Despite the promise and potential of radiomic applications, there remain many well understood challenges and limitations that need to be addressed to create robust markers for clinical use. In each of these studies, the radiomic features extracted vary greatly, with no consistency in the type of features extracted, nor the methodology used to select the final feature set [67]. The imaging modalities and types of machines used to capture the medical images are vastly inconsistent at each institution [67]. These differences in imaging modalities do not allow for easy replication of prior experiments. To obtain the tumor regions, radiologists need to manually segment the images. Manual segmentation is time-consuming to complete. Auto segmentation and semi-automatic segmentation methods exist but require supervision and refinement by radiologists. Radiomic studies tend to be single institution, owing to the difficulties in sharing imaging data, with no external validation of the developed models [68]. The size of datasets varies, with many being too small to conclusively state that the models generated would render similar results on larger datasets. One solution to the small dataset issue is to combine datasets from multiple institutions [69]. However, many medical, industrial, and international politics prevent these large datasets from being readily formed.

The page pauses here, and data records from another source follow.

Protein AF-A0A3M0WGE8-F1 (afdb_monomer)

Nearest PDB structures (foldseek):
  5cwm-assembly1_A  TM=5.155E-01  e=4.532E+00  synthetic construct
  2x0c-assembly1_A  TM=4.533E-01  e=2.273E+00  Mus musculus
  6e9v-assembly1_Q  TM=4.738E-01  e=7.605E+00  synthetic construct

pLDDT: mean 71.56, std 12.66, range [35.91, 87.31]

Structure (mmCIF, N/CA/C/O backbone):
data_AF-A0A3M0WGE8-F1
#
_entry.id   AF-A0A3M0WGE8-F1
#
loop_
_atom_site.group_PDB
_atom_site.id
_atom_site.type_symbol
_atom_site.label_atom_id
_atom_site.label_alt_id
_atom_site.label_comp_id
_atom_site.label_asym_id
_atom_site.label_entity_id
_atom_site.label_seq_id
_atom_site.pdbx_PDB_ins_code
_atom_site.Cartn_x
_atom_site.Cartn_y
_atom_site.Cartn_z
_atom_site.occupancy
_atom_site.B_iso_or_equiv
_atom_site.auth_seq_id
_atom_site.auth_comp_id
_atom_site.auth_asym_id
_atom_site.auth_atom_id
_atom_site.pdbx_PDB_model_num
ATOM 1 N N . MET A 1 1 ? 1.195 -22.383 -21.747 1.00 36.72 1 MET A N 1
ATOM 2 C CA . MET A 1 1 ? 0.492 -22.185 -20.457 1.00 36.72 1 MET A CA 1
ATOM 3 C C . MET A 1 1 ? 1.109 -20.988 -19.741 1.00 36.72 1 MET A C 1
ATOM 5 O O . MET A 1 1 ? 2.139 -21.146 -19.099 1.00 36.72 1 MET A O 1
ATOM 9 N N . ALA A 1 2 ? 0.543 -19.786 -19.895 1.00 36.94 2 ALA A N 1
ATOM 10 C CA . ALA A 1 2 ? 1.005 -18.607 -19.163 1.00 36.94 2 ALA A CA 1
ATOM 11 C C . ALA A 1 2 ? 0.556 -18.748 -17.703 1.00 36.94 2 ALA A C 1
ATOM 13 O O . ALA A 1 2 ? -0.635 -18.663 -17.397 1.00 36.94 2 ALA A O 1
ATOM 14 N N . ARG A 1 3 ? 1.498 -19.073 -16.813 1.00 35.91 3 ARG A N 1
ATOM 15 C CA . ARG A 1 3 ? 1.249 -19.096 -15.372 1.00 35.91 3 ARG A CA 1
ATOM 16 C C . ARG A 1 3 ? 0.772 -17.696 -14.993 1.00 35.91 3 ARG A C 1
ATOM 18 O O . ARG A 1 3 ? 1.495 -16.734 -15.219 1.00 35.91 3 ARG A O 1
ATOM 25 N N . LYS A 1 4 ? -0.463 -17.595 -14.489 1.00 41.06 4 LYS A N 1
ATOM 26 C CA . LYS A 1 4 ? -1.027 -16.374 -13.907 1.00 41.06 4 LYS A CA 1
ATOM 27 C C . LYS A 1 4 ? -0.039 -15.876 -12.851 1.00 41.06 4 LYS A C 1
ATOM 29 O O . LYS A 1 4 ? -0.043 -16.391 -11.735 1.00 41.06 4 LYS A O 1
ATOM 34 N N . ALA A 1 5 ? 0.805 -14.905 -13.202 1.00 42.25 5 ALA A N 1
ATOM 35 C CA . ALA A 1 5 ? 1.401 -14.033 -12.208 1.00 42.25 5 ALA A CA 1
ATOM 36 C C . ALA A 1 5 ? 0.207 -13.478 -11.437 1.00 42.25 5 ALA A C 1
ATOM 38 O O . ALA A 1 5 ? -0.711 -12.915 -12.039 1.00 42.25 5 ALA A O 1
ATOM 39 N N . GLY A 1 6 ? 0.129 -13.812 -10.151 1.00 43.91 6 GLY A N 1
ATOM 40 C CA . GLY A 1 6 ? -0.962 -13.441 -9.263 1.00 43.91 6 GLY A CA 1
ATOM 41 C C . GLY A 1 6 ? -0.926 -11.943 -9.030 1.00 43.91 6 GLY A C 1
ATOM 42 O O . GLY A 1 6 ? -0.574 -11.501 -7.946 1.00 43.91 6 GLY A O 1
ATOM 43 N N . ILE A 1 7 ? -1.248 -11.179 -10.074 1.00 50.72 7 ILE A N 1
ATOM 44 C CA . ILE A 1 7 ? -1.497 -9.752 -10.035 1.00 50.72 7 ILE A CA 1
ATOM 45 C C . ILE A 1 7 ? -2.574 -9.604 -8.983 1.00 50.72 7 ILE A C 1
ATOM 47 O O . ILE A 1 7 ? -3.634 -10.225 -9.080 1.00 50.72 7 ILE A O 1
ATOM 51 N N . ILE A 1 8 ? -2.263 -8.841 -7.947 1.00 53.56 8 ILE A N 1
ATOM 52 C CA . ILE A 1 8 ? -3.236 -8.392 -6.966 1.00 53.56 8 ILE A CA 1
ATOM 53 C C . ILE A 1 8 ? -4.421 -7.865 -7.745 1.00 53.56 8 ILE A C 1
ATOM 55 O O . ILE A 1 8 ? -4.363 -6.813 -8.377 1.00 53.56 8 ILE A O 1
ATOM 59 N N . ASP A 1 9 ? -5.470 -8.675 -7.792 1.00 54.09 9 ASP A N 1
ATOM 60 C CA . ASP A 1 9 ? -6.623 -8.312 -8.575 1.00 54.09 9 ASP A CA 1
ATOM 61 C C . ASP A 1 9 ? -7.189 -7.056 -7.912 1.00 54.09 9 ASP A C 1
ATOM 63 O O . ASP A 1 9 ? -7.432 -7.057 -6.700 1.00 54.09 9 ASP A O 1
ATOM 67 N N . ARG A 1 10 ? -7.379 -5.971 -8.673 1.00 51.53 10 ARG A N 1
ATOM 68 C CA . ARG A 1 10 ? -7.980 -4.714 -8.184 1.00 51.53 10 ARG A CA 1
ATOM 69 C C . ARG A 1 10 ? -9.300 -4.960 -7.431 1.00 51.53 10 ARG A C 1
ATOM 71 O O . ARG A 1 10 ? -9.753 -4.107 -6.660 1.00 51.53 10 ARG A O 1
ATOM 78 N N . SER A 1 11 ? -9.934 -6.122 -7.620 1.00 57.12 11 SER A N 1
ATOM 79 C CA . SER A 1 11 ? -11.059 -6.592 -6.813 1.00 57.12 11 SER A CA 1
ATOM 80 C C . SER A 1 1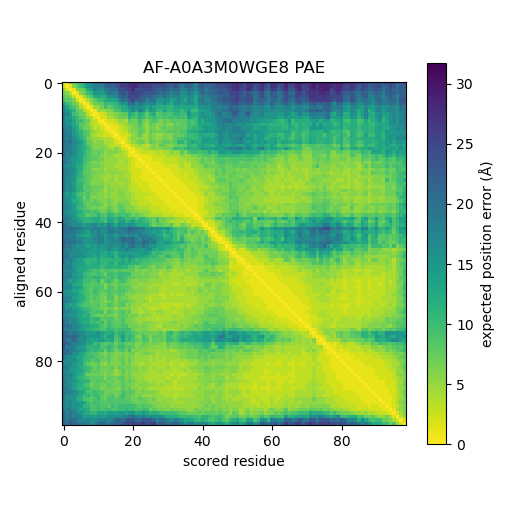1 ? -10.744 -6.790 -5.320 1.00 57.12 11 SER A C 1
ATOM 82 O O . SER A 1 11 ? -11.645 -6.560 -4.515 1.00 57.12 11 SER A O 1
ATOM 84 N N . HIS A 1 12 ? -9.513 -7.102 -4.900 1.00 64.94 12 HIS A N 1
ATOM 85 C CA . HIS A 1 12 ? -9.123 -7.181 -3.483 1.00 64.94 12 HIS A CA 1
ATOM 86 C C . HIS A 1 12 ? -9.142 -5.806 -2.801 1.00 64.94 12 HIS A C 1
ATOM 88 O O . HIS A 1 12 ? -9.725 -5.659 -1.727 1.00 64.94 12 HIS A O 1
ATOM 94 N N . ILE A 1 13 ? -8.626 -4.764 -3.462 1.00 60.44 13 ILE A N 1
ATOM 95 C CA . ILE A 1 13 ? -8.694 -3.378 -2.963 1.00 60.44 13 ILE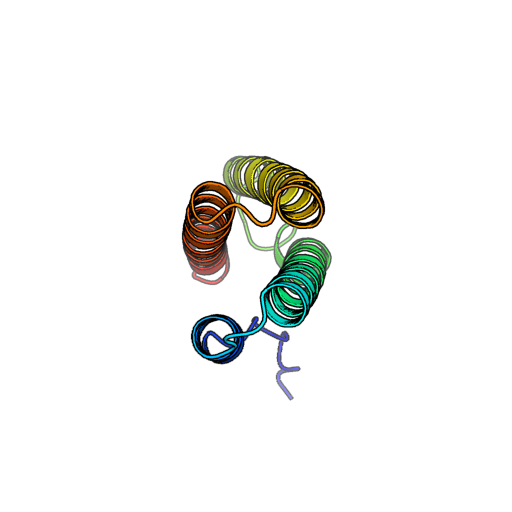 A CA 1
ATOM 96 C C . ILE A 1 13 ? -10.151 -2.889 -2.929 1.00 60.44 13 ILE A C 1
ATOM 98 O O . ILE A 1 13 ? -10.582 -2.227 -1.981 1.00 60.44 13 ILE A O 1
ATOM 102 N N . LYS A 1 14 ? -10.958 -3.244 -3.940 1.00 61.41 14 LYS A N 1
ATOM 103 C CA . LYS A 1 14 ? -12.403 -2.952 -3.934 1.00 61.41 14 LYS A CA 1
ATOM 104 C C . LYS A 1 14 ? -13.148 -3.696 -2.820 1.00 61.41 14 LYS A C 1
ATOM 106 O O . LYS A 1 14 ? -14.066 -3.115 -2.244 1.00 61.41 14 LYS A O 1
ATOM 111 N N . LYS A 1 15 ? -12.772 -4.940 -2.501 1.00 65.12 15 LYS A N 1
ATOM 112 C CA . LYS A 1 15 ? -13.336 -5.708 -1.377 1.00 65.12 15 LYS A CA 1
ATOM 113 C C . LYS A 1 15 ? -12.988 -5.059 -0.037 1.00 65.12 15 LYS A C 1
ATOM 115 O O . LYS A 1 15 ? -13.893 -4.864 0.767 1.00 65.12 15 LYS A O 1
ATOM 120 N N . LEU A 1 16 ? -11.748 -4.600 0.146 1.00 65.56 16 LEU A N 1
ATOM 121 C CA . LEU A 1 16 ? -11.309 -3.873 1.346 1.00 65.56 16 LEU A CA 1
ATOM 122 C C . LEU A 1 16 ? -12.145 -2.619 1.644 1.00 65.56 16 LEU A C 1
ATOM 124 O O . LEU A 1 1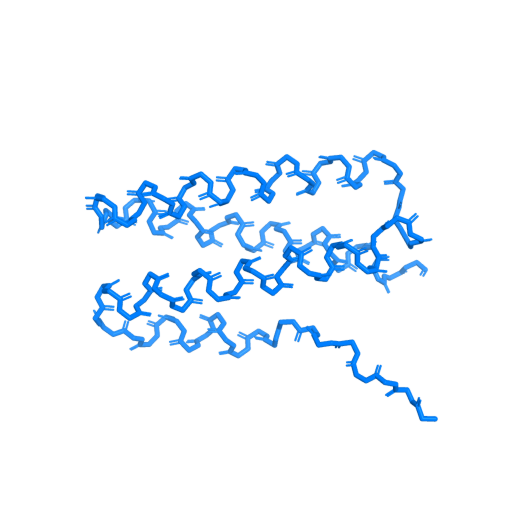6 ? -12.481 -2.358 2.797 1.00 65.56 16 LEU A O 1
ATOM 128 N N . LYS A 1 17 ? -12.570 -1.877 0.611 1.00 63.59 17 LYS A N 1
ATOM 129 C CA . LYS A 1 17 ? -13.466 -0.713 0.774 1.00 63.59 17 LYS A CA 1
ATOM 130 C C . LYS A 1 17 ? -14.842 -1.072 1.354 1.00 63.59 17 LYS A C 1
ATOM 132 O O . LYS A 1 17 ? -15.474 -0.210 1.959 1.00 63.59 17 LYS A O 1
ATOM 137 N N . LYS A 1 18 ? -15.323 -2.304 1.149 1.00 67.75 18 LYS A N 1
ATOM 138 C CA . LYS A 1 18 ? -16.658 -2.755 1.583 1.00 67.75 18 LYS A CA 1
ATOM 139 C C . LYS A 1 18 ? -16.676 -3.339 2.994 1.00 67.75 18 LYS A C 1
ATOM 141 O O . LYS A 1 18 ? -17.739 -3.376 3.608 1.00 67.75 18 LYS A O 1
ATOM 146 N N . ILE A 1 19 ? -15.527 -3.772 3.508 1.00 72.88 19 ILE A N 1
ATOM 147 C CA . ILE A 1 19 ? -15.401 -4.261 4.883 1.00 72.88 19 ILE A CA 1
ATOM 148 C C . ILE A 1 19 ? -15.696 -3.081 5.811 1.00 72.88 19 ILE A C 1
ATOM 150 O O . ILE A 1 19 ? -15.098 -2.027 5.634 1.00 72.88 19 ILE A O 1
ATOM 154 N N . LYS A 1 20 ? -16.652 -3.195 6.737 1.00 72.50 20 LYS A N 1
ATOM 155 C CA . LYS A 1 20 ? -16.953 -2.134 7.722 1.00 72.50 20 LYS A CA 1
ATOM 156 C C . LYS A 1 20 ? -16.082 -2.248 8.972 1.00 72.50 20 LYS A C 1
ATOM 158 O O . LYS A 1 20 ? -15.788 -1.228 9.586 1.00 72.50 20 LYS A O 1
ATOM 163 N N . ASP A 1 21 ? -15.675 -3.469 9.286 1.00 81.50 21 ASP A N 1
ATOM 164 C CA . ASP A 1 21 ? -14.871 -3.805 10.448 1.00 81.50 21 ASP A CA 1
ATOM 165 C C . ASP A 1 21 ? -13.406 -3.347 10.278 1.00 81.50 21 ASP A C 1
ATOM 167 O O . ASP A 1 21 ? -12.800 -3.631 9.238 1.00 81.50 21 ASP A O 1
ATOM 171 N N . PRO A 1 22 ? -12.840 -2.589 11.234 1.00 75.06 22 PRO A N 1
ATOM 172 C CA . PRO A 1 22 ? -11.493 -2.040 11.124 1.00 75.06 22 PRO A CA 1
ATOM 173 C C . PRO A 1 22 ? -10.394 -3.107 11.217 1.00 75.06 22 PRO A C 1
ATOM 175 O O . PRO A 1 22 ? -9.372 -2.945 10.551 1.00 75.06 22 PRO A O 1
ATOM 178 N N . GLU A 1 23 ? -10.589 -4.196 11.965 1.00 78.94 23 GLU A N 1
ATOM 179 C CA . GLU A 1 23 ? -9.609 -5.283 12.078 1.00 78.94 23 GLU A CA 1
ATOM 180 C C . GLU A 1 23 ? -9.547 -6.098 10.791 1.00 78.94 23 GLU A C 1
ATOM 182 O O . GLU A 1 23 ? -8.474 -6.221 10.197 1.00 78.94 23 GLU A O 1
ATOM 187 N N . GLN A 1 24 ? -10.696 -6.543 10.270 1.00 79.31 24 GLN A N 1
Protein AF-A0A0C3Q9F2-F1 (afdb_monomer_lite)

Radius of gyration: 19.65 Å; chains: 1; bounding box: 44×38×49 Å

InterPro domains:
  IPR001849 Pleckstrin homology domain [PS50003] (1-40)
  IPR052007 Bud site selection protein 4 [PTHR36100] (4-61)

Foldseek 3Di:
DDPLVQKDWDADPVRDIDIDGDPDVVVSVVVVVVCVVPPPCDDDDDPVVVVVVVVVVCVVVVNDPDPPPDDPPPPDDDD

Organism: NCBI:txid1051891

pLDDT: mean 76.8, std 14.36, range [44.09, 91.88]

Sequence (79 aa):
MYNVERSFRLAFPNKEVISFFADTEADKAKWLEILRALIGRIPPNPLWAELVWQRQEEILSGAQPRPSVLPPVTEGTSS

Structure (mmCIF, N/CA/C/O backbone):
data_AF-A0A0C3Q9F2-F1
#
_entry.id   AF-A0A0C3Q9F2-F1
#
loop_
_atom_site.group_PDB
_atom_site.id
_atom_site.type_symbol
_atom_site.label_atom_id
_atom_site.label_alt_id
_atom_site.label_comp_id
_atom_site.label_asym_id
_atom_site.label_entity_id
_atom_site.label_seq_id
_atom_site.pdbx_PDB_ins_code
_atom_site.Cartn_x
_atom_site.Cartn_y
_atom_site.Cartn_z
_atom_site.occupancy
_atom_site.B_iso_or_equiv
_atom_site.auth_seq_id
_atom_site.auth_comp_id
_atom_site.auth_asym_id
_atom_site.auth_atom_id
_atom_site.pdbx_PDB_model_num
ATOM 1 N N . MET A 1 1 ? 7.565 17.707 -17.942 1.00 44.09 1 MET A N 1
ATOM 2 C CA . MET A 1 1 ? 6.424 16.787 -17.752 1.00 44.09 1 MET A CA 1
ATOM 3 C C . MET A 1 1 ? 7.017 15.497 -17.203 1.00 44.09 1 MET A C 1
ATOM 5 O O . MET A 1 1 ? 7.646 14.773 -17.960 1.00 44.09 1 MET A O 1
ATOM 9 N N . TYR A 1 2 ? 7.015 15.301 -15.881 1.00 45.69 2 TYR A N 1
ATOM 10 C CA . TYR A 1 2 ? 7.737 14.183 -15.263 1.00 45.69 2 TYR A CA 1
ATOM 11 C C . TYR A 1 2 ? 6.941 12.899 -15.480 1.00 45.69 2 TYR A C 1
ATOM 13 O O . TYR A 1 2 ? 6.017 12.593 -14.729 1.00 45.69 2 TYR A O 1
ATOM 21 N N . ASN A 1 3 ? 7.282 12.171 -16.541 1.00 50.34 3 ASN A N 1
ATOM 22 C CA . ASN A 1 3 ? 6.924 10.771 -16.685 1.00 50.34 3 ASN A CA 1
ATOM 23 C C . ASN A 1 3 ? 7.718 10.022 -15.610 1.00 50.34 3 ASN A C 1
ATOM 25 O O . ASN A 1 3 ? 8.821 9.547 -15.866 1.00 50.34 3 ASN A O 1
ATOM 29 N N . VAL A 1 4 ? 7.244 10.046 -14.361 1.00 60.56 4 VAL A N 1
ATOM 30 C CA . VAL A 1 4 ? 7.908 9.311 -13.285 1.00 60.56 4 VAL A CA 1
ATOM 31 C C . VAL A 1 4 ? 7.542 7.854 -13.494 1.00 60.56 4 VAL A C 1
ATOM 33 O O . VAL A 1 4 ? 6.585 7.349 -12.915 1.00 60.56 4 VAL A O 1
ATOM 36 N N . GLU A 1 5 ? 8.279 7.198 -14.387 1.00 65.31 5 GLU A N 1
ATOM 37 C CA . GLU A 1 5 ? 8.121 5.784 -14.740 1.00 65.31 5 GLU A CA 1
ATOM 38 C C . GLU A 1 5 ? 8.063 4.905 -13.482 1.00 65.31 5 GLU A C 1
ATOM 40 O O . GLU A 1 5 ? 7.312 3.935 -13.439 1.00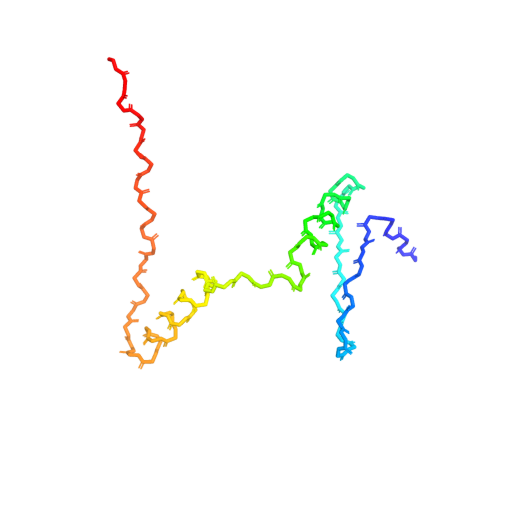 65.31 5 GLU A O 1
ATOM 45 N N . ARG A 1 6 ? 8.709 5.369 -12.406 1.00 76.44 6 ARG A N 1
ATOM 46 C CA . ARG A 1 6 ? 8.819 4.755 -11.081 1.00 76.44 6 ARG A CA 1
ATOM 47 C C . ARG A 1 6 ? 7.742 5.191 -10.090 1.00 76.44 6 ARG A C 1
ATOM 49 O O . ARG A 1 6 ? 7.954 5.160 -8.885 1.00 76.44 6 ARG A O 1
ATOM 56 N N . SER A 1 7 ? 6.580 5.618 -10.570 1.00 84.31 7 SER A N 1
ATOM 57 C CA . SER A 1 7 ? 5.446 5.988 -9.718 1.00 84.31 7 SER A CA 1
ATOM 58 C C . SER A 1 7 ? 4.253 5.063 -9.924 1.00 84.31 7 SER A C 1
ATOM 60 O O . SER A 1 7 ? 4.082 4.439 -10.975 1.00 84.31 7 SER A O 1
ATOM 62 N N . PHE A 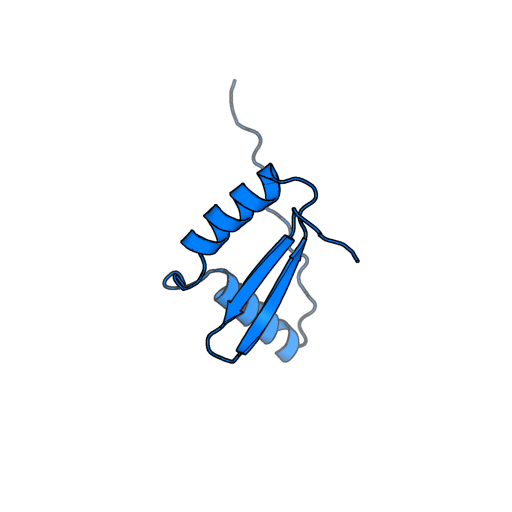1 8 ? 3.424 4.949 -8.895 1.00 87.25 8 PHE A N 1
ATOM 63 C CA . PHE A 1 8 ? 2.149 4.247 -8.967 1.00 87.25 8 PHE A CA 1
ATOM 64 C C . PHE A 1 8 ? 1.114 4.947 -8.087 1.00 87.25 8 PHE A C 1
ATOM 66 O O . PHE A 1 8 ? 1.444 5.749 -7.214 1.00 87.25 8 PHE A O 1
ATOM 73 N N . ARG A 1 9 ? -0.166 4.672 -8.343 1.00 89.50 9 ARG A N 1
ATOM 74 C CA . ARG A 1 9 ? -1.279 5.281 -7.612 1.00 89.50 9 ARG A CA 1
ATOM 75 C C . ARG A 1 9 ? -2.158 4.208 -7.007 1.00 89.50 9 ARG A C 1
ATOM 77 O O . ARG A 1 9 ? -2.461 3.214 -7.664 1.00 89.50 9 ARG A O 1
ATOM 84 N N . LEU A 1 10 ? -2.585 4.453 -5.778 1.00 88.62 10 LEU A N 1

For radiomic studies to advance past preliminary results, an adherence and standardization of common practices has to occur [67]. Multicenter data sharing and data scalability would allow for deeper studies and more robust results [69]. Federated learning techniques are one possible solution to safe and secure multicenter data sharing. Federated learning seeks to address the problem of privacy and data governance by collaboratively training algorithms without exchanging the data itself [70]. Privatization methods are needed to secure data and encrypt it from attackers and strengthen the appeal of federated learning as a trusted method of multicenter data sharing [71]. The development of accurate, simple-to-use auto segmentation algorithms would enable radiologists to analyze more data. Implementing multimodal data approaches integrating quantitative, clinical, histological, genomic, and radiomic data is essential in designing personalized treatments [68].

Recently, there have been efforts proposed to standardize radiomic features and develop strong practices that the medical machine learning community could adopt as a standard. The Image Biomarker Standardization Initiative (IBSI) is a collaboration between 25 research groups who validated consensus-based reference values for 169 radiomics features [72]. The results of this study showed the potential to enable calibration and verification of radiomics software, if widely accepted as a standard.

Additionally, transparency in the construction and implementation of prediction models is proposed as a solution to curtail the lack of detail given in many papers regarding the models. The Transparent Reporting of a multivariable prediction model for Individual Prognosis Or Diagnosis (TRIPOD) Initiative was developed during a series of meetings between methodologists, health care professionals, and journal editors as a set of recommendations for the reporting of studies developing, validating, or updating a prediction model, whether for diagnostic or prognostic purposes [73].

5. Conclusion

Radiomics have shown great promise in personalizing chemotherapy treatment and options for patients. The studies analyzed in this paper have demonstrated the effectiveness of radiomics and machine learning to discern the patients that are positively affected by chemotherapy versus those in whom it is futile. The standardization of radiomic analysis, increased data sharing, and stronger auto-segmentation algorithms are needed to improve the adoption and implementation in clinical applications.

Disclosure statement

No potential conflict of interest was reported by the author(s).

Additional information

Funding

This research was funded in part through the NIH/NCI Cancer Center Support [grant P30 CA008748 and NCI R01 CA233888].